Classroom computer training often lacks duration because a workgroup simply cannot stay away from the office for long. In fact, participants in mandated training often express resentment about their lack of control over telephone coverage and other aspects of routine workflow during the time committed to training. An alternative is the establishment of a learning lab, a resource center where individuals can schedule sessions to work independently with technology-based instruction (cf. DeJoy & Mills, 1989; Mills & DeJoy, 1987). This study lends some support to this strategy, since all of the participants described self-directed learning as central to their development of computer skills.
Self-directed learning on the job differs in significant ways from more structured independent learning with instructional technology. Several of the studies reviewed in Chapter II indicate that computer-assisted instruction (CAI) may produce lower performance gains than classroom training. Carroll (1990) describes the many problems learners can experience in working with programmed instruction, where deviations from a rigid sequence can produce confusing errors. However, CAI and related technologies have improved since those studies were conducted. The commercial market for self-directed training materials has become larger and more competitive as the personal computer industry has grown, with the result that more inexpensive and useful products are now available. For example, CD-ROM allows the development of content-dense multimedia programs combining text, graphics, audio, animation, and video through which users can choose their own instructional paths. Multimedia software can also use artificial intelligence techniques such as user modeling to respond to a learners interactions (cf. Burns, Parlett, & Redfield, 1991, for a review of intelligent tutoring systems).
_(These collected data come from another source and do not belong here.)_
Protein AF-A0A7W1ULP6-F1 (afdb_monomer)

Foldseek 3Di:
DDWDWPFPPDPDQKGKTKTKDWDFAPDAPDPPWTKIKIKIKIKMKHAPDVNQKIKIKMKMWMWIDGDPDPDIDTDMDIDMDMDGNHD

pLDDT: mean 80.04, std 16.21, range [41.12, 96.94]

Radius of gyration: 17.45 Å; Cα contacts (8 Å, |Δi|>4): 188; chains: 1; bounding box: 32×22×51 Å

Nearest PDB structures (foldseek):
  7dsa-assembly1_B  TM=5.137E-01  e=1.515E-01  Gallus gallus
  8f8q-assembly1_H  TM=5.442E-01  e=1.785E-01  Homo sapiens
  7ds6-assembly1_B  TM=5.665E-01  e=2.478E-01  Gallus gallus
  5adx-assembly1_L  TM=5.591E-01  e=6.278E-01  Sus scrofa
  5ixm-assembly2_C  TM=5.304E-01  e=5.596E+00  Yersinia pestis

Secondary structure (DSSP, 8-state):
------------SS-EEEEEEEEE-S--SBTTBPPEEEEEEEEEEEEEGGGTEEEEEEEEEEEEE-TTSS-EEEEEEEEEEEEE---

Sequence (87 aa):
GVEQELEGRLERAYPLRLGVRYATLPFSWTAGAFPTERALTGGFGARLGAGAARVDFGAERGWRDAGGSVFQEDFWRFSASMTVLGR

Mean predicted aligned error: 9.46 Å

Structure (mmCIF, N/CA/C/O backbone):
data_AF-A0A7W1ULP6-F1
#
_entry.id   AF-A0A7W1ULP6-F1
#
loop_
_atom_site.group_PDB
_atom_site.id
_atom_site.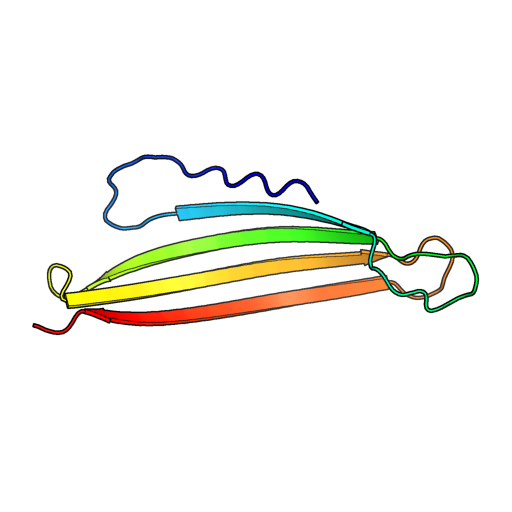type_symbol
_atom_site.label_atom_id
_atom_site.label_alt_id
_atom_site.label_comp_id
_atom_site.label_asym_id
_atom_site.label_entity_id
_a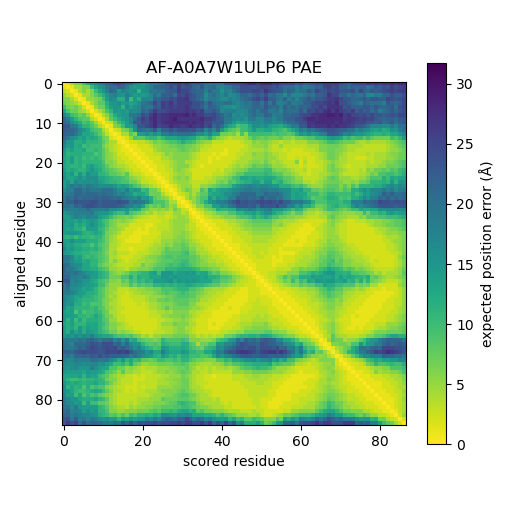tom_site.label_seq_id
_atom_site.pdbx_PDB_ins_code
_atom_site.Cartn_x
_atom_site.Cartn_y
_atom_site.Cartn_z
_atom_site.occupancy
_atom_site.B_iso_or_equiv
_atom_site.auth_seq_id
_atom_site.auth_comp_id
_atom_site.auth_asym_id
_atom_site.auth_atom_id
_atom_site.pdbx_PDB_model_num
ATOM 1 N N . GLY A 1 1 ? 14.878 -3.572 -1.941 1.00 41.12 1 GLY A N 1
ATOM 2 C CA . GLY A 1 1 ? 14.001 -2.389 -1.945 1.00 41.12 1 GLY A CA 1
ATOM 3 C C . GLY A 1 1 ? 14.046 -1.790 -0.564 1.00 41.12 1 GLY A C 1
ATOM 4 O O . GLY A 1 1 ? 14.018 -2.552 0.391 1.00 41.12 1 GLY A O 1
ATOM 5 N N . VAL A 1 2 ? 14.210 -0.476 -0.455 1.00 42.12 2 VAL A N 1
ATOM 6 C CA . VAL A 1 2 ? 14.191 0.208 0.843 1.00 42.12 2 VAL A CA 1
ATOM 7 C C . VAL A 1 2 ? 12.727 0.480 1.180 1.00 42.12 2 VAL A C 1
ATOM 9 O O . VAL A 1 2 ? 12.097 1.313 0.534 1.00 42.12 2 VAL A O 1
ATOM 12 N N . GLU A 1 3 ? 12.173 -0.274 2.124 1.00 44.38 3 GLU A N 1
ATOM 13 C CA . GLU A 1 3 ? 10.853 -0.024 2.703 1.00 44.38 3 GLU A CA 1
ATOM 14 C C . GLU A 1 3 ? 11.047 1.002 3.823 1.00 44.38 3 GLU A C 1
ATOM 16 O O . GLU A 1 3 ? 11.632 0.699 4.859 1.00 44.38 3 GLU A O 1
ATOM 21 N N . GLN A 1 4 ? 10.665 2.256 3.577 1.00 52.03 4 GLN A N 1
ATOM 22 C CA . GLN A 1 4 ? 10.658 3.276 4.624 1.00 52.03 4 GLN A CA 1
ATOM 23 C C . GLN A 1 4 ? 9.269 3.283 5.255 1.00 52.03 4 GLN A C 1
ATOM 25 O O . GLN A 1 4 ? 8.359 3.956 4.771 1.00 52.03 4 GLN A O 1
ATOM 30 N N . GLU A 1 5 ? 9.100 2.486 6.308 1.00 53.31 5 GLU A N 1
ATOM 31 C CA . GLU A 1 5 ? 7.929 2.546 7.176 1.00 53.31 5 GLU A CA 1
ATOM 32 C C . GLU A 1 5 ? 8.077 3.775 8.081 1.00 53.31 5 GLU A C 1
ATOM 34 O O . GLU A 1 5 ? 8.852 3.789 9.038 1.00 53.31 5 GLU A O 1
ATOM 39 N N . LEU A 1 6 ? 7.359 4.853 7.756 1.00 52.31 6 LEU A N 1
ATOM 40 C CA . LEU A 1 6 ? 7.205 5.984 8.667 1.00 52.31 6 LEU A CA 1
ATOM 41 C C . LEU A 1 6 ? 6.166 5.589 9.725 1.00 52.31 6 LEU A C 1
ATOM 43 O O . LEU A 1 6 ? 5.002 5.987 9.667 1.00 52.31 6 LEU A O 1
ATOM 47 N N . GLU A 1 7 ? 6.582 4.770 10.693 1.00 50.06 7 GLU A N 1
ATOM 48 C CA . GLU A 1 7 ? 5.767 4.479 11.869 1.00 50.06 7 GLU A CA 1
ATOM 49 C C . GLU A 1 7 ? 5.816 5.698 12.801 1.00 50.06 7 GLU A C 1
ATOM 51 O O . GLU A 1 7 ? 6.690 5.863 13.656 1.00 50.06 7 GLU A O 1
ATOM 56 N N . GLY A 1 8 ? 4.883 6.627 12.591 1.00 51.31 8 GLY A N 1
ATOM 57 C CA . GLY A 1 8 ? 4.643 7.716 13.523 1.00 51.31 8 GLY A CA 1
ATOM 58 C C . GLY A 1 8 ? 4.193 7.133 14.859 1.00 51.31 8 GLY A C 1
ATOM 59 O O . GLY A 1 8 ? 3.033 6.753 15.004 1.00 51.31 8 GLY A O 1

The possibilities for self-directed learning through multimedia are enlarged by the internetworking protocols of the World-Wide Web, which allow learners to use a graphical hypertext interface to search for information distributed across the global Internet (Krol, 1994). Other Internet resources such as mailing lists (listservs) and Usenet news groups show strong parallels to the forms of informal teaching and learning observed in workplaces. In these electronic forums, people working in different organizations ask and answer questions freely, the only common bond among them being the shared experience of computer use and the certainty that "... Given the rapidly changing technology ... at some time and in some way, anyone can be both a novice and an expert" (Brown & Duguid, 1992, p. 173). By making such resources available to employees, organizations open the possibility of developing an almost unimaginable range of knowledge and skills in response to immediate situational demands.
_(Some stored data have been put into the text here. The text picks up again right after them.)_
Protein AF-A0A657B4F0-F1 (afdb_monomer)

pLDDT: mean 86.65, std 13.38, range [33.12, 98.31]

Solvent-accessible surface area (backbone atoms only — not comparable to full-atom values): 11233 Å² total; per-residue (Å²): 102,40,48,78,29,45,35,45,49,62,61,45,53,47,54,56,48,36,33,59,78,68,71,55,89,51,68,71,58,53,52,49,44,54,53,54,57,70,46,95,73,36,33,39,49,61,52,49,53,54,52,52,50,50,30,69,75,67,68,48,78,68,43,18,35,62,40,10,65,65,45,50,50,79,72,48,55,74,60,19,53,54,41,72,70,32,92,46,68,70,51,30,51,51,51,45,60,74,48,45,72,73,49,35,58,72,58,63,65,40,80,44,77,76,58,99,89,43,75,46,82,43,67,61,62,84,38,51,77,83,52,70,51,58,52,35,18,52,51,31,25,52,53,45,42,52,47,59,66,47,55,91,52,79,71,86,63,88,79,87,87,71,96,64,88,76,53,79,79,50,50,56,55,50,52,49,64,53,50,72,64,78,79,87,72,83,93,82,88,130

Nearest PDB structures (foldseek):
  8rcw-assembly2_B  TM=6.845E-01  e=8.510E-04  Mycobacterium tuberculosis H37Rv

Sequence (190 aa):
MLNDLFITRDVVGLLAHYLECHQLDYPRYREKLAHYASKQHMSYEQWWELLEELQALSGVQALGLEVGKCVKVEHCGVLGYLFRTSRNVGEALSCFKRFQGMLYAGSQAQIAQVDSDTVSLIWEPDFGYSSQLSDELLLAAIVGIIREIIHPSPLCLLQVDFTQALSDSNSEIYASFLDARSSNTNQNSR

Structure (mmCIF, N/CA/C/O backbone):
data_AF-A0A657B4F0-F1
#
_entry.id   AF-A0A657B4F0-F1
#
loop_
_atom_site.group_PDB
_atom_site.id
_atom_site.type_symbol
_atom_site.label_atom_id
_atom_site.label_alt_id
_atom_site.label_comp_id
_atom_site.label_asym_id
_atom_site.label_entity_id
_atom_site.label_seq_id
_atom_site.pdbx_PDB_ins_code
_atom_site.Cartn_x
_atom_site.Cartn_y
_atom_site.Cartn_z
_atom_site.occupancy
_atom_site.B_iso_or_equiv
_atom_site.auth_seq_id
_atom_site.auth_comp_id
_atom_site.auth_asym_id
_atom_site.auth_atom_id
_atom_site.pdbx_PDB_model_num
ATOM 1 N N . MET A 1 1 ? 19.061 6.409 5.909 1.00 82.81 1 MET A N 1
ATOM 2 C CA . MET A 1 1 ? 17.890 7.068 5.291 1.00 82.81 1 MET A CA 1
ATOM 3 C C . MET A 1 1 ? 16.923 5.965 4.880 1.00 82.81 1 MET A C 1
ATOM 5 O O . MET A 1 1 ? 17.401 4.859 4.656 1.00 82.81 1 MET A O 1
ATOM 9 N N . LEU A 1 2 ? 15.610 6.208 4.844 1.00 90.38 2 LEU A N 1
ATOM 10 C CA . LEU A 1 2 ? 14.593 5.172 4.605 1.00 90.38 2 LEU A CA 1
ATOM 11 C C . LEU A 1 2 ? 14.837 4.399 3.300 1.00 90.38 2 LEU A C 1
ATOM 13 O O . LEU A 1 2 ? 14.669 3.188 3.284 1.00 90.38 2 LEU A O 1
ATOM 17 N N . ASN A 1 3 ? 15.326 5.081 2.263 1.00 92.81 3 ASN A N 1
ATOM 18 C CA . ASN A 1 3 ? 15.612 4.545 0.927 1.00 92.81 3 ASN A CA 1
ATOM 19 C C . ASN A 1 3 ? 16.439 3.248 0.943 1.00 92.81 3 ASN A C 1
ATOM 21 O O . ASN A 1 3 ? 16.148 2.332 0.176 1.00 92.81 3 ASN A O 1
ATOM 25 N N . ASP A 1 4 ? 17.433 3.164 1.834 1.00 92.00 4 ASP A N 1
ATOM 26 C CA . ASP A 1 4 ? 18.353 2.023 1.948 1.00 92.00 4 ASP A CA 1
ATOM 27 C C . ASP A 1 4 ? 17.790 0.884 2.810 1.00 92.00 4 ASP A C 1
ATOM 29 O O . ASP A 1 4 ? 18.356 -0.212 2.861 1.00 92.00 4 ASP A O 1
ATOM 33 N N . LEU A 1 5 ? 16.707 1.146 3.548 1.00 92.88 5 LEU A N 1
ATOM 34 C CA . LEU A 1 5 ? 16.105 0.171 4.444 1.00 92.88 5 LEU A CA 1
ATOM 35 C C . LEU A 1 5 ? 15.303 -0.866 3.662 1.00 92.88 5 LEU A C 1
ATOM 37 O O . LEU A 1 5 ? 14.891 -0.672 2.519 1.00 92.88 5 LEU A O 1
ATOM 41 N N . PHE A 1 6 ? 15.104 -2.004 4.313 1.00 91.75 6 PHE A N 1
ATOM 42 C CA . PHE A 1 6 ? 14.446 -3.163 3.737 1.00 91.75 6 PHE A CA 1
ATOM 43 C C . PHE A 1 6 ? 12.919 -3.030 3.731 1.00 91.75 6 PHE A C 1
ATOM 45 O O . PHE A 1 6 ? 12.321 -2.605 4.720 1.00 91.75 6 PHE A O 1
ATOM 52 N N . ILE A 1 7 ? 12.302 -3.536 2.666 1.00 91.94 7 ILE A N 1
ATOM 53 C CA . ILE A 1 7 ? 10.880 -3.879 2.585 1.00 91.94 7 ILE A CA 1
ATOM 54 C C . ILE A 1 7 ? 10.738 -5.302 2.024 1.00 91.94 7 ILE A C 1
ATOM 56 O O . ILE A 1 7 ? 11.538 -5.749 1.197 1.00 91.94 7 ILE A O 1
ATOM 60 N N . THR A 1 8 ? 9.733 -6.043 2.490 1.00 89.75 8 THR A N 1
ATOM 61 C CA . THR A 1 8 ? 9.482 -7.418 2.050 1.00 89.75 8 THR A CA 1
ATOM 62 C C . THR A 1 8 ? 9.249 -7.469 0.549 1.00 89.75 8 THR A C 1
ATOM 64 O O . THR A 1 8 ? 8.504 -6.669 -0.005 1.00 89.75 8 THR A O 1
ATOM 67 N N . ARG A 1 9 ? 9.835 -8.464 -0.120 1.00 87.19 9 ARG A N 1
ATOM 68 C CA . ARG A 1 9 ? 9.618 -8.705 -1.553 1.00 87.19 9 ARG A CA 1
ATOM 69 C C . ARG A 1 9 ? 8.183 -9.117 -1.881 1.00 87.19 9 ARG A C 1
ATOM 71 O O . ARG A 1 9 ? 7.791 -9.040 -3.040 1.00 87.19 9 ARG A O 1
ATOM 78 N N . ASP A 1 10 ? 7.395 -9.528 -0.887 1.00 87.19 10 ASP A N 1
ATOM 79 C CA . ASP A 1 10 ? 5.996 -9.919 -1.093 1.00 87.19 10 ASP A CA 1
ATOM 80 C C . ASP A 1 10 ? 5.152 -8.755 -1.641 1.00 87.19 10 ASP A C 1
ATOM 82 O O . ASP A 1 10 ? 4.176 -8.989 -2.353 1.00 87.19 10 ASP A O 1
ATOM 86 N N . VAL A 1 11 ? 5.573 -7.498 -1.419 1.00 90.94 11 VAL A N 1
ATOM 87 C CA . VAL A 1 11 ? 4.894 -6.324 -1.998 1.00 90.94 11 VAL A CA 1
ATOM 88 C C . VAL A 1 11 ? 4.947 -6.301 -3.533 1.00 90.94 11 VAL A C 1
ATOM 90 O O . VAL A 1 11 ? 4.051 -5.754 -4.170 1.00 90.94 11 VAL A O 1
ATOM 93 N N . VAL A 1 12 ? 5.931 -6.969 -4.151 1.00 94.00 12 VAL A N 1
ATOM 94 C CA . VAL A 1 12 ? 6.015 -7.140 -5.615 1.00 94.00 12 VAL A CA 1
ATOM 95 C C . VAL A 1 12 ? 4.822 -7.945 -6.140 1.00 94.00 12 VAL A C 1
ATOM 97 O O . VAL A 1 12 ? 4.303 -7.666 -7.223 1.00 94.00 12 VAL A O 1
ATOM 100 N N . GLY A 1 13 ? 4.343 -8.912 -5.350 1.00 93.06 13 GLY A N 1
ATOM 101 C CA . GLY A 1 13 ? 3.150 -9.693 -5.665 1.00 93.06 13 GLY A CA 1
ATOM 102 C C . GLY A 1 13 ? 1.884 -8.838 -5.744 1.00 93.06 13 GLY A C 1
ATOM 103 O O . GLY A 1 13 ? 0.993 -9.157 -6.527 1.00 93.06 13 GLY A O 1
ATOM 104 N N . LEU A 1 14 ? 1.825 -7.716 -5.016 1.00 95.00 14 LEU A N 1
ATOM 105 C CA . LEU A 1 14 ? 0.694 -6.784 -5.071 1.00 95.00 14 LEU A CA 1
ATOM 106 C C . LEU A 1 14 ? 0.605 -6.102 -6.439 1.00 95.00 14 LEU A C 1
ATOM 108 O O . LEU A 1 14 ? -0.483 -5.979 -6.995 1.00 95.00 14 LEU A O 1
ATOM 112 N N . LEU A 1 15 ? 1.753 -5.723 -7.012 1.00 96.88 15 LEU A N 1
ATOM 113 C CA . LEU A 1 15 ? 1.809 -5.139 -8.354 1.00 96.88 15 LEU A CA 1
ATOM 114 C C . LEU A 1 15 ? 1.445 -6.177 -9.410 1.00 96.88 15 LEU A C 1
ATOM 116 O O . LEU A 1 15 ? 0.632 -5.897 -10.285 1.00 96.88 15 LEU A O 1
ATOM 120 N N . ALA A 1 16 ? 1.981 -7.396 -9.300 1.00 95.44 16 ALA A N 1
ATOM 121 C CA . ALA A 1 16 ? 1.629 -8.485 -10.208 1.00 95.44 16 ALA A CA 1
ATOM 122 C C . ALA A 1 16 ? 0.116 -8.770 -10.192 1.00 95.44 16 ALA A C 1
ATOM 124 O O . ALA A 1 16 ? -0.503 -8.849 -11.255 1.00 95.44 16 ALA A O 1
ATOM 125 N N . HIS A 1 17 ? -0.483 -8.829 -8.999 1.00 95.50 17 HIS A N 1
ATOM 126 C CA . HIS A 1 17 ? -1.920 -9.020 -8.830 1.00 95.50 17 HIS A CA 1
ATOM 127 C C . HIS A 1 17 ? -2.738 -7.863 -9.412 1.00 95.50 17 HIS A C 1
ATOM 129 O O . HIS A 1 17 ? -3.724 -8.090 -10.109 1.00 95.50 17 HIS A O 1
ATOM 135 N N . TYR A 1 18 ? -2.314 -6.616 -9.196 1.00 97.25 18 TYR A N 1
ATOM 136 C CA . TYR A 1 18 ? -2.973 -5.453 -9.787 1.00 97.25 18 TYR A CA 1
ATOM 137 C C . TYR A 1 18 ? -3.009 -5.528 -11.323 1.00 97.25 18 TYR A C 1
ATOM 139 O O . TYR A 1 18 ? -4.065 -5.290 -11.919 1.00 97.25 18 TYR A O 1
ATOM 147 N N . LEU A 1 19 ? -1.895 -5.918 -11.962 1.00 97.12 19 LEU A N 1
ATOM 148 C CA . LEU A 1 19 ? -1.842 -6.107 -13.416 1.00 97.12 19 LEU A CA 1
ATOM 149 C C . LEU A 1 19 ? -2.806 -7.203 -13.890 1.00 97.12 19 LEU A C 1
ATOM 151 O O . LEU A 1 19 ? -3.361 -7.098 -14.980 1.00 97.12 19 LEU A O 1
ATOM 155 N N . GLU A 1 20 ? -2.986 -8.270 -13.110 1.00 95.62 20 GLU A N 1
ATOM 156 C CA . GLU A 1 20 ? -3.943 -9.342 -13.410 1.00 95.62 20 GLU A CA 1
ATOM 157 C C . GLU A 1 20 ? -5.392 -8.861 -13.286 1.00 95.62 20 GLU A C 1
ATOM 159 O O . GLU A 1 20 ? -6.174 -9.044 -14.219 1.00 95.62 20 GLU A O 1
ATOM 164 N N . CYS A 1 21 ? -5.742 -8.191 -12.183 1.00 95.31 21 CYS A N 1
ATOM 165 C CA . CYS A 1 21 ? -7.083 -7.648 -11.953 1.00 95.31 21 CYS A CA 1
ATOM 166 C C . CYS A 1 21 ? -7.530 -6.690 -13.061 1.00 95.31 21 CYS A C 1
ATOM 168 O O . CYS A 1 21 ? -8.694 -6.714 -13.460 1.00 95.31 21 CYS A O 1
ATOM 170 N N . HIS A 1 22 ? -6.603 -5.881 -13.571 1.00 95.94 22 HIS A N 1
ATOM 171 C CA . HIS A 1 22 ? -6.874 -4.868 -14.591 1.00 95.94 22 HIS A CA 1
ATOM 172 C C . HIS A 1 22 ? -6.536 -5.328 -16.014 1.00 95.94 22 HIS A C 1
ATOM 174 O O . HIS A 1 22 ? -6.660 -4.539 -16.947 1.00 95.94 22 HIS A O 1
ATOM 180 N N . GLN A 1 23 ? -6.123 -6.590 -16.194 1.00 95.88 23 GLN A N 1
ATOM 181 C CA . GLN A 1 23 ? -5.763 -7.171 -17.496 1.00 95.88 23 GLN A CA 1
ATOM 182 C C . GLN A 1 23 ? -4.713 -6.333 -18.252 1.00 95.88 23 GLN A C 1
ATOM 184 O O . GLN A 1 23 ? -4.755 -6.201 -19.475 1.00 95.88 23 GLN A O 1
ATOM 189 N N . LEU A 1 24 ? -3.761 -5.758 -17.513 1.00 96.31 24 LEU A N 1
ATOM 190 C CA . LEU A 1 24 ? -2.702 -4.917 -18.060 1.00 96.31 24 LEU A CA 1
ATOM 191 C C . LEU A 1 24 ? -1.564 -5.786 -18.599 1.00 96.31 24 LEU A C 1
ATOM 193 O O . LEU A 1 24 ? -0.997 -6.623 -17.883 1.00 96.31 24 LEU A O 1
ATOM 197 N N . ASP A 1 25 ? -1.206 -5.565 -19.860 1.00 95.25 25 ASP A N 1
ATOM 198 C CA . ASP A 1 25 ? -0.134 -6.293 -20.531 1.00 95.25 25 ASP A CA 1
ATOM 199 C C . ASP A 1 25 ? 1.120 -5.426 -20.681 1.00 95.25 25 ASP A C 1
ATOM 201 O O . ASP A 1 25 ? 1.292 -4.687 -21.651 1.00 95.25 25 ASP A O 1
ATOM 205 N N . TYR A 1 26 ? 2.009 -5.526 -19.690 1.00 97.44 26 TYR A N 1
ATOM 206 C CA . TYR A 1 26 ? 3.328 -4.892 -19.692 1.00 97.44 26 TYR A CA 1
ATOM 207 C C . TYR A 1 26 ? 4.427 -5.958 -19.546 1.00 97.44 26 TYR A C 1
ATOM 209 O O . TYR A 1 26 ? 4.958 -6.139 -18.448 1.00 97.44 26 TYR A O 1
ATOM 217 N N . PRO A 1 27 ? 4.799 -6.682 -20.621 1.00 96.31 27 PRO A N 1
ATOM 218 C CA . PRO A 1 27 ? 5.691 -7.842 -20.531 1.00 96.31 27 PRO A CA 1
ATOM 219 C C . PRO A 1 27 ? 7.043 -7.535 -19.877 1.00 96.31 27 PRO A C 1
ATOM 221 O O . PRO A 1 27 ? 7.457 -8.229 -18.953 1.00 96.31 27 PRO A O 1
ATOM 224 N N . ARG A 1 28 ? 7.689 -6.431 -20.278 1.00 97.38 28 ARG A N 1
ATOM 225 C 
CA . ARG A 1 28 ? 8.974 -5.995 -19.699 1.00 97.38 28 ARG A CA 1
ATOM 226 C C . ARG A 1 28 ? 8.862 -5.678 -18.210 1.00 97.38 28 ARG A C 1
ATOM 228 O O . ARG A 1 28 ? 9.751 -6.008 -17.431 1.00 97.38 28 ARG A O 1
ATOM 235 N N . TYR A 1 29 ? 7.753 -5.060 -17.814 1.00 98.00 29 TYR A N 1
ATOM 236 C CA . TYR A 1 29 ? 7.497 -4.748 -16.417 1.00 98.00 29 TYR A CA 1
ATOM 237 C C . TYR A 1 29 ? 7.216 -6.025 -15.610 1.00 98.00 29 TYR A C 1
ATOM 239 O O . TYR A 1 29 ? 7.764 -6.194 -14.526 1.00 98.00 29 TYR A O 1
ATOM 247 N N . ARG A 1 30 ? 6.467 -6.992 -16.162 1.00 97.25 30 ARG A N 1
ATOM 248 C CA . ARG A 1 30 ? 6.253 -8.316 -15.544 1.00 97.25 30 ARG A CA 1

The use of a learning lab may offer advantages over making training available on employees workplace computers. Carroll (1990) describes how motivational conflicts can hinder computer skill learning, creating a double-bind in which the desire to solve an immediate work problem increases anxiety and prevents the spontaneous exploration that is crucial to expanding computer knowledge. A learning lab can provide a temporary sanctuary from the environmental demands that limit most workplace learning to hurried questions and answers. It can also make available a wider variety of materials and provide staff support for selecting among them and using them successfully. At the University of Georgia Center for Continuing Education, the typical pattern of learning lab use involves consultation with lab staff to identify appropriate resources and then alternation among materials in various media (CAI, interactive video, audiotape, and videotape), throughout which lab staff answer questions, help solve problems, and provide encouragement. The freedom and self-direction of this approach to computer skill development appear to be extremely motivating for many lab users.
Organizations establishing learning labs need to ensure that policies and procedures for lab use are widely communicated. Success depends largely on the willingness of managers to release staff for learning lab sessions. Organizations must also recognize that learning labs require an ongoing budgetary commitment to upgrade hardware, software, and training materials as computer use in the organization changes. The high costs associated with instructional technology are likely to limit the use of learning labs to large organizations with well-defined training needs.
Classroom computer training and learning labs fall within the range of educational options familiar to most specialists in training and continuing education. However, the results of this study suggest that the activities of educators are peripheral to a great deal of organizational learning. The "learning-in-working" (Brown & Duguid, 1991) that occurs informally within workgroups can never be replaced by formal training, simply because only active members of the workgroup can match instruction to the situations in which knowledge and skill must be applied. Such knowledge cannot be codified in organizational charts, procedures manuals, or expert system software because it cannot be abstracted from the day-to-day interactions of people working in evolving communities of practice (Lave & Wenger, 1991). Once the shared discourse of a community is translated into written or coded form, it is inevitably incomplete, dated, and brittle.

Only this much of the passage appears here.